[[ TASK INPUTS open ]]
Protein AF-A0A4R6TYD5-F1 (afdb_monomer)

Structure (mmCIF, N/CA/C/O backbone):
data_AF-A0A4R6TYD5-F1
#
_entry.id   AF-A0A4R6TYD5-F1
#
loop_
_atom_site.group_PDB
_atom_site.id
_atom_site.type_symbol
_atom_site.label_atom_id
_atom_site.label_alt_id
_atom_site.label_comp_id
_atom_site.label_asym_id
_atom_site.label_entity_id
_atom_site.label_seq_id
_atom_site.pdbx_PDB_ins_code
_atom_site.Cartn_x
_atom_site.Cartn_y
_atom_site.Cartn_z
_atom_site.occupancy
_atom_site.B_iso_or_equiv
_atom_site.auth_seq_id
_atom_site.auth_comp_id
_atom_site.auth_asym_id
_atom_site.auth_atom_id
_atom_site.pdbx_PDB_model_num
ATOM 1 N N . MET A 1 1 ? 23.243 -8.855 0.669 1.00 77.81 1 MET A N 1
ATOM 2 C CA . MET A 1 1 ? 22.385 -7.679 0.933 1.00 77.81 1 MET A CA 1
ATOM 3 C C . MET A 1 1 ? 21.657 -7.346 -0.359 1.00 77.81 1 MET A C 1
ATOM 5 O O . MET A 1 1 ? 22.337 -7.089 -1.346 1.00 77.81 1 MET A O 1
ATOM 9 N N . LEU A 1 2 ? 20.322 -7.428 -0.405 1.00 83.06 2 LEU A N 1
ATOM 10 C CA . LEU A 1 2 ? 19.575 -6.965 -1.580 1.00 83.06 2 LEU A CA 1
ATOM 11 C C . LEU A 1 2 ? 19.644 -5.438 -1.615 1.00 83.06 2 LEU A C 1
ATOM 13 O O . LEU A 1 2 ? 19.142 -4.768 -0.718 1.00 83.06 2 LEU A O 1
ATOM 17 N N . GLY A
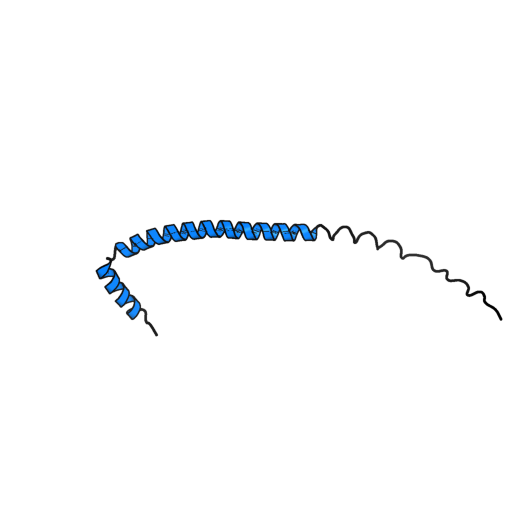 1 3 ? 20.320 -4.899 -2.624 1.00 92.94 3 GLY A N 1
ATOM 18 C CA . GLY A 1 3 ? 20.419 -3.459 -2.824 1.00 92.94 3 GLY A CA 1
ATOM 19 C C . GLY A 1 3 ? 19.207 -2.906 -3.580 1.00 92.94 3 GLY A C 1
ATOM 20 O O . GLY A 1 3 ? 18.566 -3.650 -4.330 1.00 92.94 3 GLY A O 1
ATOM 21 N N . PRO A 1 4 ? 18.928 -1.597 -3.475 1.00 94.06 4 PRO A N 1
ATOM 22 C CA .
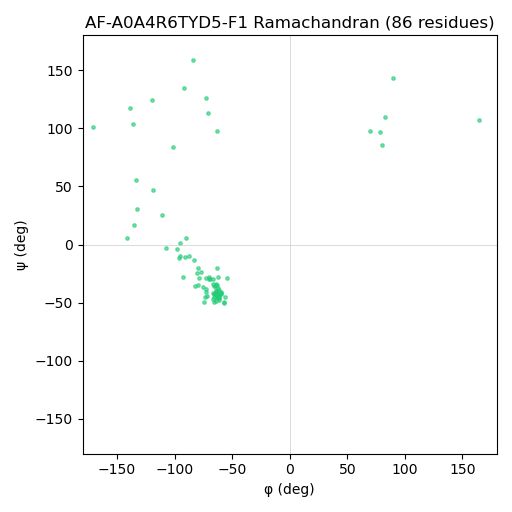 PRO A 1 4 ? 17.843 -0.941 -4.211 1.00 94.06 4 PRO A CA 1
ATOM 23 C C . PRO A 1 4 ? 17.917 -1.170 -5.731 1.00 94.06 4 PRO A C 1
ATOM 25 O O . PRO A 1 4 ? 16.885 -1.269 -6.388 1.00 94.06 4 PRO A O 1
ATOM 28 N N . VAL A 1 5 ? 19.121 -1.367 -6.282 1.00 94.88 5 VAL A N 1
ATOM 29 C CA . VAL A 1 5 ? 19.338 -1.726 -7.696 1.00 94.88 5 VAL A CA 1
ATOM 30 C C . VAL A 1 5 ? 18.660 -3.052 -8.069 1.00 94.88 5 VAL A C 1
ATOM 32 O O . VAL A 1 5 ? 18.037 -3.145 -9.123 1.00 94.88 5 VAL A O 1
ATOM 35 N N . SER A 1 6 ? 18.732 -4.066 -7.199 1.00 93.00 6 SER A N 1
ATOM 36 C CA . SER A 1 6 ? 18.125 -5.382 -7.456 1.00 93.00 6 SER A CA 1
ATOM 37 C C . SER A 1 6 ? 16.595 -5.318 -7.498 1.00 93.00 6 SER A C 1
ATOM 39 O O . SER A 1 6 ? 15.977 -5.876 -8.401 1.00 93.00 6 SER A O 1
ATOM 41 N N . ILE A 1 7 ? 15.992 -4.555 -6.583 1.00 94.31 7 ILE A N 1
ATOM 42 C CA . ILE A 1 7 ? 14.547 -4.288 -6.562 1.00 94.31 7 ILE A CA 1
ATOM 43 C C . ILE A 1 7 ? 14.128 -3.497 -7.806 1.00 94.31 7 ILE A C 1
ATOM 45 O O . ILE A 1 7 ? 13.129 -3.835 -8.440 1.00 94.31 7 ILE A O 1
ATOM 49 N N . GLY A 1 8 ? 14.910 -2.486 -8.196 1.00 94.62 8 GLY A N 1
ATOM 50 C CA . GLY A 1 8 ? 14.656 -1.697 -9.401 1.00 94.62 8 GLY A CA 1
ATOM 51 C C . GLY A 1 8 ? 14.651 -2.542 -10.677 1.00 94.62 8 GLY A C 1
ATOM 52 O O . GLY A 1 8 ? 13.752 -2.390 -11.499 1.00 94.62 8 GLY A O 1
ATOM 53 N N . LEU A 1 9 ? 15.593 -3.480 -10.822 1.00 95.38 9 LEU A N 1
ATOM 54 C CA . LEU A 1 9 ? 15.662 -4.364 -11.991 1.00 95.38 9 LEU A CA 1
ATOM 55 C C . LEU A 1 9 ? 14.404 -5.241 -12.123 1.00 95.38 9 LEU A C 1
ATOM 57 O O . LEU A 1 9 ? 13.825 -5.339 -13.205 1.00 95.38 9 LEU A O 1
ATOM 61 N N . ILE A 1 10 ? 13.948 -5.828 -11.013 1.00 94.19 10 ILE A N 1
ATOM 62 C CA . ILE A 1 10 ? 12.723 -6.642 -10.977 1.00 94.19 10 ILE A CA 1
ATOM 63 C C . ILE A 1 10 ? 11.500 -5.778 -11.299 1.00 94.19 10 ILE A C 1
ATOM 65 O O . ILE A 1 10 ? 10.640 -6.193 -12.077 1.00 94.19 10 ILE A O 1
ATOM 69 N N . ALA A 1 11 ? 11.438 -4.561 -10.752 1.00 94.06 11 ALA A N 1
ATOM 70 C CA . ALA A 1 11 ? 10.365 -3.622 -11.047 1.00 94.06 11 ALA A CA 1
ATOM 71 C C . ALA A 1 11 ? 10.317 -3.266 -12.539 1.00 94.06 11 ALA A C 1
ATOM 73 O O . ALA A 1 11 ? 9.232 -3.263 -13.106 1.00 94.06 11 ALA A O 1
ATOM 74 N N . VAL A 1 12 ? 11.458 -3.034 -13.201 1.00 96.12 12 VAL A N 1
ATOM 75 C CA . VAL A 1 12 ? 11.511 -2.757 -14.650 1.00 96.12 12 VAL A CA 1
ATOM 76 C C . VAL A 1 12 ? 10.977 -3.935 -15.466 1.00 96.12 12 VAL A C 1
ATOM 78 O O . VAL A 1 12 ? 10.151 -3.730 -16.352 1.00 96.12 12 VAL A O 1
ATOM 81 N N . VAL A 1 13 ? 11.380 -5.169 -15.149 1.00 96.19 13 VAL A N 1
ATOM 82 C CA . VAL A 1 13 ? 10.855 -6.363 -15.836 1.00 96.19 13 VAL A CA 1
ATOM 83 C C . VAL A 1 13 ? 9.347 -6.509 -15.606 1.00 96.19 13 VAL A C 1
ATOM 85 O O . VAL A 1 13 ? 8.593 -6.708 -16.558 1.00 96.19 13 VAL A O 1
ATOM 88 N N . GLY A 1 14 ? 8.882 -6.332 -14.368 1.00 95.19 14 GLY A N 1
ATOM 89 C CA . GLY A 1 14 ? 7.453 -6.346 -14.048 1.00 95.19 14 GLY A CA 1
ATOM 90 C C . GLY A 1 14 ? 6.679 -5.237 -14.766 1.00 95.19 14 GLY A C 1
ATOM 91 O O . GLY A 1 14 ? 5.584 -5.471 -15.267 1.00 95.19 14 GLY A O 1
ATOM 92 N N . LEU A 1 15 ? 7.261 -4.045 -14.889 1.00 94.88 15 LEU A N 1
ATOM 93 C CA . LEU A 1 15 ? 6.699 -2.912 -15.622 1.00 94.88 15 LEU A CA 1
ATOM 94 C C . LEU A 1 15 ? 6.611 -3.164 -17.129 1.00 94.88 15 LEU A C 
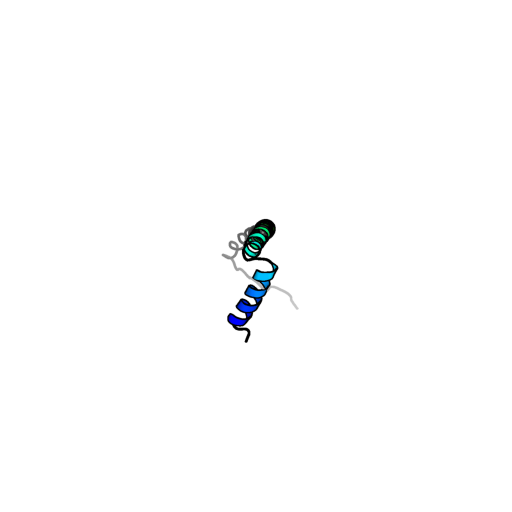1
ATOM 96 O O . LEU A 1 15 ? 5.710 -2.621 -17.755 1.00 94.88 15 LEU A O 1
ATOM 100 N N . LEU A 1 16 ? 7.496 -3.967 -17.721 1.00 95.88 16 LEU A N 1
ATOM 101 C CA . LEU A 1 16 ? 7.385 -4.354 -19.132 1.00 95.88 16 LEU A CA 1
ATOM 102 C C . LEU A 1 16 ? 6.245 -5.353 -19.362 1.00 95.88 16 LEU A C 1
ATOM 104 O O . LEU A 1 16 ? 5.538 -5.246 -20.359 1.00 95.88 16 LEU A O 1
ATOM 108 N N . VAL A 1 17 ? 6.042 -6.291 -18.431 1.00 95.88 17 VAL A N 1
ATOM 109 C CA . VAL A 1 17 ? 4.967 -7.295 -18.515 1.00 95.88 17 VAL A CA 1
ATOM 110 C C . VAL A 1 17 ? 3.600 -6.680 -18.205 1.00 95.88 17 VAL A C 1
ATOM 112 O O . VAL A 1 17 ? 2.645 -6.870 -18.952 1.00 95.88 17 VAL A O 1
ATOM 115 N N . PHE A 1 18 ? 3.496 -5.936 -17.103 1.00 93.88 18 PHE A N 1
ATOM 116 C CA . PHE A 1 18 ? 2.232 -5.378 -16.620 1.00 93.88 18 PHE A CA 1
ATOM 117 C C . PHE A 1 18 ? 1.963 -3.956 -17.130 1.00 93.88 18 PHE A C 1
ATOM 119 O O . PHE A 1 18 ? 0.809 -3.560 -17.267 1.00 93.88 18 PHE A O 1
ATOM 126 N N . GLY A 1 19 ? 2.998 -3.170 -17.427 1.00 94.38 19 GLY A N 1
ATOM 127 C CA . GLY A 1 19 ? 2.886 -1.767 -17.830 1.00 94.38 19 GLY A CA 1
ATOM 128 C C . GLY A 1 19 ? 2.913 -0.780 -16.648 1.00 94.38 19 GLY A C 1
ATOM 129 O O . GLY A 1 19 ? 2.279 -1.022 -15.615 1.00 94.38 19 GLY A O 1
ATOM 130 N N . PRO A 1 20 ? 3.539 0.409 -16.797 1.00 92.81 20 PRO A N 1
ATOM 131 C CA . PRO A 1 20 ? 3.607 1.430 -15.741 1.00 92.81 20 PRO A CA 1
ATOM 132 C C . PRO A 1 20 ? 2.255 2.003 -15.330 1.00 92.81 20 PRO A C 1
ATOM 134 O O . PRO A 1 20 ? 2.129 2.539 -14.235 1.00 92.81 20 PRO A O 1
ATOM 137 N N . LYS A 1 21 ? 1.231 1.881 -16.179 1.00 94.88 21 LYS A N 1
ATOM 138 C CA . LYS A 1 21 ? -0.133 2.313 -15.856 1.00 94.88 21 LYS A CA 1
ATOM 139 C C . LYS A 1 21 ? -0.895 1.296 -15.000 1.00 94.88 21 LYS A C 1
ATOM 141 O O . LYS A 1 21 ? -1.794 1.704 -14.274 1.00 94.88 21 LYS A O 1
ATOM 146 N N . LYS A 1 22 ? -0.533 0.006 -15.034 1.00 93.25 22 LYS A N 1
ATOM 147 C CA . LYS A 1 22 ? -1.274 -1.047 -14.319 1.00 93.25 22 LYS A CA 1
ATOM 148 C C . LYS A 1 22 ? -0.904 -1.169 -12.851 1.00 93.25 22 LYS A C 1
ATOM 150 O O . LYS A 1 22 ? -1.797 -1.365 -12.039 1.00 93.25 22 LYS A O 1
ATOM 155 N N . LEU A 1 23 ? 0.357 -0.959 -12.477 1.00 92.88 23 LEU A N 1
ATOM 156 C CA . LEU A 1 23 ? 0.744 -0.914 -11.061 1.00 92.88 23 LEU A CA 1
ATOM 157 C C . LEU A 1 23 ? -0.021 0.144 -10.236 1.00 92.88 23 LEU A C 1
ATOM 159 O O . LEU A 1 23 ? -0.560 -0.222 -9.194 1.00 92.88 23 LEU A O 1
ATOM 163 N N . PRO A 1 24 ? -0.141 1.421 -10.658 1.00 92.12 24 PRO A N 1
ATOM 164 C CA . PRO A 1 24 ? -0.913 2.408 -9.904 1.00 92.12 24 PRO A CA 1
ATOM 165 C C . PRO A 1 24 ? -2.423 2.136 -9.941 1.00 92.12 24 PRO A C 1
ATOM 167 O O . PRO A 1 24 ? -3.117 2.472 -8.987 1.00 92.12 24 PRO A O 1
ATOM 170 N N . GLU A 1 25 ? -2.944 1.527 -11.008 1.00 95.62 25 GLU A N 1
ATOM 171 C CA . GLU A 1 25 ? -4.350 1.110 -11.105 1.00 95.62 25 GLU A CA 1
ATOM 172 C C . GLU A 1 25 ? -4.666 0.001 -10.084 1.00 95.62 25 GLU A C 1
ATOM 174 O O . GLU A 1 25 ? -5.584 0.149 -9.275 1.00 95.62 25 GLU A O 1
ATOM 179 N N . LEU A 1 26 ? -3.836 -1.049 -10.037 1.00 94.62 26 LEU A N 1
[[ TASK INPUTS closed ]]
[[ TASK INPUTS open ]]
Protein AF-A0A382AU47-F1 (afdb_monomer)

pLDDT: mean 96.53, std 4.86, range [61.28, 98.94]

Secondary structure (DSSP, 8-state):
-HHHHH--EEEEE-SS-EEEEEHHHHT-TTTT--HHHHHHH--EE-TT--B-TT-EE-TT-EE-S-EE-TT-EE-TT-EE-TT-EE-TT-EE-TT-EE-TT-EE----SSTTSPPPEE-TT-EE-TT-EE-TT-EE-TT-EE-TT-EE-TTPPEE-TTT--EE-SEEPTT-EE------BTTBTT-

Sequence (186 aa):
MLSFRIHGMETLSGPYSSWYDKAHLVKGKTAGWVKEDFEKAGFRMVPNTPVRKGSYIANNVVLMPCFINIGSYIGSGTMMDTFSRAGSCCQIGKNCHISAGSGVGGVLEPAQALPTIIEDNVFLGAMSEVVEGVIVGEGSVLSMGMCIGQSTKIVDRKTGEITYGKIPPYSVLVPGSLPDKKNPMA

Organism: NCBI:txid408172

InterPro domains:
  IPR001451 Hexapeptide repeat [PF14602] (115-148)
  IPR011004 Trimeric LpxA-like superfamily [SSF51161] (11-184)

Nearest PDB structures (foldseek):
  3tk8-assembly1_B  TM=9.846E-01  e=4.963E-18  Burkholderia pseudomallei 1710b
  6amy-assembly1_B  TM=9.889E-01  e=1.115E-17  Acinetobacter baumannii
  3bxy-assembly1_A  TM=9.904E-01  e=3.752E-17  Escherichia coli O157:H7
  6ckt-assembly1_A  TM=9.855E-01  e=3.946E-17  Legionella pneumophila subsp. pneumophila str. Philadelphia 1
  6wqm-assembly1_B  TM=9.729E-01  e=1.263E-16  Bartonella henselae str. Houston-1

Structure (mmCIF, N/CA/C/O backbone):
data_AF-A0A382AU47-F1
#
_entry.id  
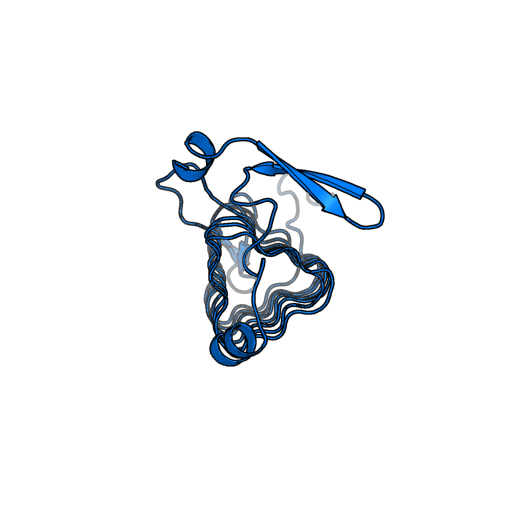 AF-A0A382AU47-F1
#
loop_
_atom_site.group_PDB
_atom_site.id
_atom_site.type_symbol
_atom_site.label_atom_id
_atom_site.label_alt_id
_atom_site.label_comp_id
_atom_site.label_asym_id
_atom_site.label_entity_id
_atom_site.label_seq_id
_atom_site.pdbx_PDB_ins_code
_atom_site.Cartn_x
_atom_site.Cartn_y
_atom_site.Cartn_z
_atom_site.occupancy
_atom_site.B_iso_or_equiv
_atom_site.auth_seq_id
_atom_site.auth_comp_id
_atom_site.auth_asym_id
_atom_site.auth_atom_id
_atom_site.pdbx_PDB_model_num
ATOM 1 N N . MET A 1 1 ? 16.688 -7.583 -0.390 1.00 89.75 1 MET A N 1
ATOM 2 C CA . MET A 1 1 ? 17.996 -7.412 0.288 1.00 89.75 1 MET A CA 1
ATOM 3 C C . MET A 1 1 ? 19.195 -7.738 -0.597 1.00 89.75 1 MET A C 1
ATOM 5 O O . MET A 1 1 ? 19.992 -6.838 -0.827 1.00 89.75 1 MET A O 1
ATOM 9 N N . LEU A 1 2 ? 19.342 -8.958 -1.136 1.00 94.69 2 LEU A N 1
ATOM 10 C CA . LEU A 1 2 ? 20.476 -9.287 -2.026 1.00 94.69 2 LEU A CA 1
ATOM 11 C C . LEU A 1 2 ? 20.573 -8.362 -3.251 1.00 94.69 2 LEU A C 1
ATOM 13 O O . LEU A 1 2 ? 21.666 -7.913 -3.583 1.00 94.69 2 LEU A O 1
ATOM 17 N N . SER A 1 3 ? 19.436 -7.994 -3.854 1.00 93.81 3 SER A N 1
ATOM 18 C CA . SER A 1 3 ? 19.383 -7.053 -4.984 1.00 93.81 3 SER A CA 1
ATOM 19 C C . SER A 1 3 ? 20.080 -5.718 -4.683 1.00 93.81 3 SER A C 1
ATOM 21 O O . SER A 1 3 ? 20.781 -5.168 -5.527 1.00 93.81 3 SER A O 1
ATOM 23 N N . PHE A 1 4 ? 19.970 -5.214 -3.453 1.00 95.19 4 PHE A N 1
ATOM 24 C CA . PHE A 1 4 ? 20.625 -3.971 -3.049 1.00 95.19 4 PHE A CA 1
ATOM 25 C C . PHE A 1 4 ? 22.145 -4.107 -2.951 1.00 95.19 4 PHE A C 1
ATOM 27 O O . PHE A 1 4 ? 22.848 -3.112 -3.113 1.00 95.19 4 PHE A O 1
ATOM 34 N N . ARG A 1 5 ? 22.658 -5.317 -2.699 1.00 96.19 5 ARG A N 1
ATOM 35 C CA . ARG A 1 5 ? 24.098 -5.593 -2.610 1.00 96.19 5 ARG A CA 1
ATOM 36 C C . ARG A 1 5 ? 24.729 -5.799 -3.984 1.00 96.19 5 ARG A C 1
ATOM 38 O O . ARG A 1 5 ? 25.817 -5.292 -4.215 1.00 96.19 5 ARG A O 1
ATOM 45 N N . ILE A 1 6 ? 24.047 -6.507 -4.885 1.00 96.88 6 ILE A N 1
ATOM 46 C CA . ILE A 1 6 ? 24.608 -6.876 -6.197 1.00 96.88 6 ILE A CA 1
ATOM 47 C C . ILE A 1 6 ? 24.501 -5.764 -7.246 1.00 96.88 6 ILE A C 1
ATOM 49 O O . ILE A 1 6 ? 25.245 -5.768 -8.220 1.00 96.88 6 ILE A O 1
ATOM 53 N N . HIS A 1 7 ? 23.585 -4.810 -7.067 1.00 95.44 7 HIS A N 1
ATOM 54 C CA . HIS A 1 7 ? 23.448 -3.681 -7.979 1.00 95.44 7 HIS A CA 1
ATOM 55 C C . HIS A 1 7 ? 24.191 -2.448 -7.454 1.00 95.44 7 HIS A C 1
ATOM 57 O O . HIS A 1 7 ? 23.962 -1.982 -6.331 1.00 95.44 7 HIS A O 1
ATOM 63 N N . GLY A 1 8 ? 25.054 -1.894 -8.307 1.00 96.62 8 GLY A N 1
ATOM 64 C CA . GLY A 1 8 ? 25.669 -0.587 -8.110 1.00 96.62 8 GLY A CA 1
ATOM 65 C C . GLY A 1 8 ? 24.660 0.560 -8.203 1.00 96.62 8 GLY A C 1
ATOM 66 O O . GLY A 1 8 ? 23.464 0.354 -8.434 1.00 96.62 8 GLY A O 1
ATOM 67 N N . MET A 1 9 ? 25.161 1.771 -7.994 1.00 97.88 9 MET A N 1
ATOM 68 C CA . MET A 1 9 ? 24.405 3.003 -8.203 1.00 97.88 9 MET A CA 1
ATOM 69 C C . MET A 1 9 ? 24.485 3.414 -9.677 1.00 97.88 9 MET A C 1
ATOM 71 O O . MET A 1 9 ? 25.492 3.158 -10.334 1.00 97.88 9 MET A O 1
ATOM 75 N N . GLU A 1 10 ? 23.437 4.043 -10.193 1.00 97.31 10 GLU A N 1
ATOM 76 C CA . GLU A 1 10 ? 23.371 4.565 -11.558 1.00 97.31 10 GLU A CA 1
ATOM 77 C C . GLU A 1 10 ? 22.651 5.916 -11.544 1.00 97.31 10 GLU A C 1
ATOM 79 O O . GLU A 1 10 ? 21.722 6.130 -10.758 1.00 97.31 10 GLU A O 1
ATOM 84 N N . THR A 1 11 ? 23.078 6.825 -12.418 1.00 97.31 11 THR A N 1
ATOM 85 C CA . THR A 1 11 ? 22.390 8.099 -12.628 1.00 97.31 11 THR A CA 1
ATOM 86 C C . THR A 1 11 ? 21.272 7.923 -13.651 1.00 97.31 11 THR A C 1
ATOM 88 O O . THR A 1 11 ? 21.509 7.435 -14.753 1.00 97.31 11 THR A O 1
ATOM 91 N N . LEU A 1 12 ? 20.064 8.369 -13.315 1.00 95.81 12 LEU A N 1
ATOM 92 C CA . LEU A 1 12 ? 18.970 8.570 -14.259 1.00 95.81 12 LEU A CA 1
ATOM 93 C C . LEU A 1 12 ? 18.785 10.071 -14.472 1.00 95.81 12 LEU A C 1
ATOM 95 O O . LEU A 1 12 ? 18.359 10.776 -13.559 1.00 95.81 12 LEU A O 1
[[ TASK INPUTS closed ]]
Every line above from the line with "ATOM 75 C CA" to the line with "ATOM 88 N N", inclusive, must be returned exactly; no other line belongs in the reply.

• **RESPONSE TO THE TASK**
ATOM 75 C CA . VAL A 1 12 ? 11.511 -2.757 -14.650 1.00 96.12 12 VAL A CA 1
ATOM 76 C C . VAL A 1 12 ? 10.977 -3.935 -15.466 1.00 96.12 12 VAL A C 1
ATOM 78 O O . VAL A 1 12 ? 10.151 -3.730 -16.352 1.00 96.12 12 VAL A O 1
ATOM 81 N N . VAL A 1 13 ? 11.380 -5.169 -15.149 1.00 96.19 13 VAL A N 1
ATOM 82 C CA . VAL A 1 13 ? 10.855 -6.363 -15.836 1.00 96.19 13 VAL A CA 1
ATOM 83 C C . VAL A 1 13 ? 9.347 -6.509 -15.606 1.00 96.19 13 VAL A C 1
ATOM 85 O O . VAL A 1 13 ? 8.593 -6.708 -16.558 1.00 96.19 13 VAL A O 1
ATOM 88 N N . GLY A 1 14 ? 8.882 -6.332 -14.368 1.00 95.19 14 GLY A N 1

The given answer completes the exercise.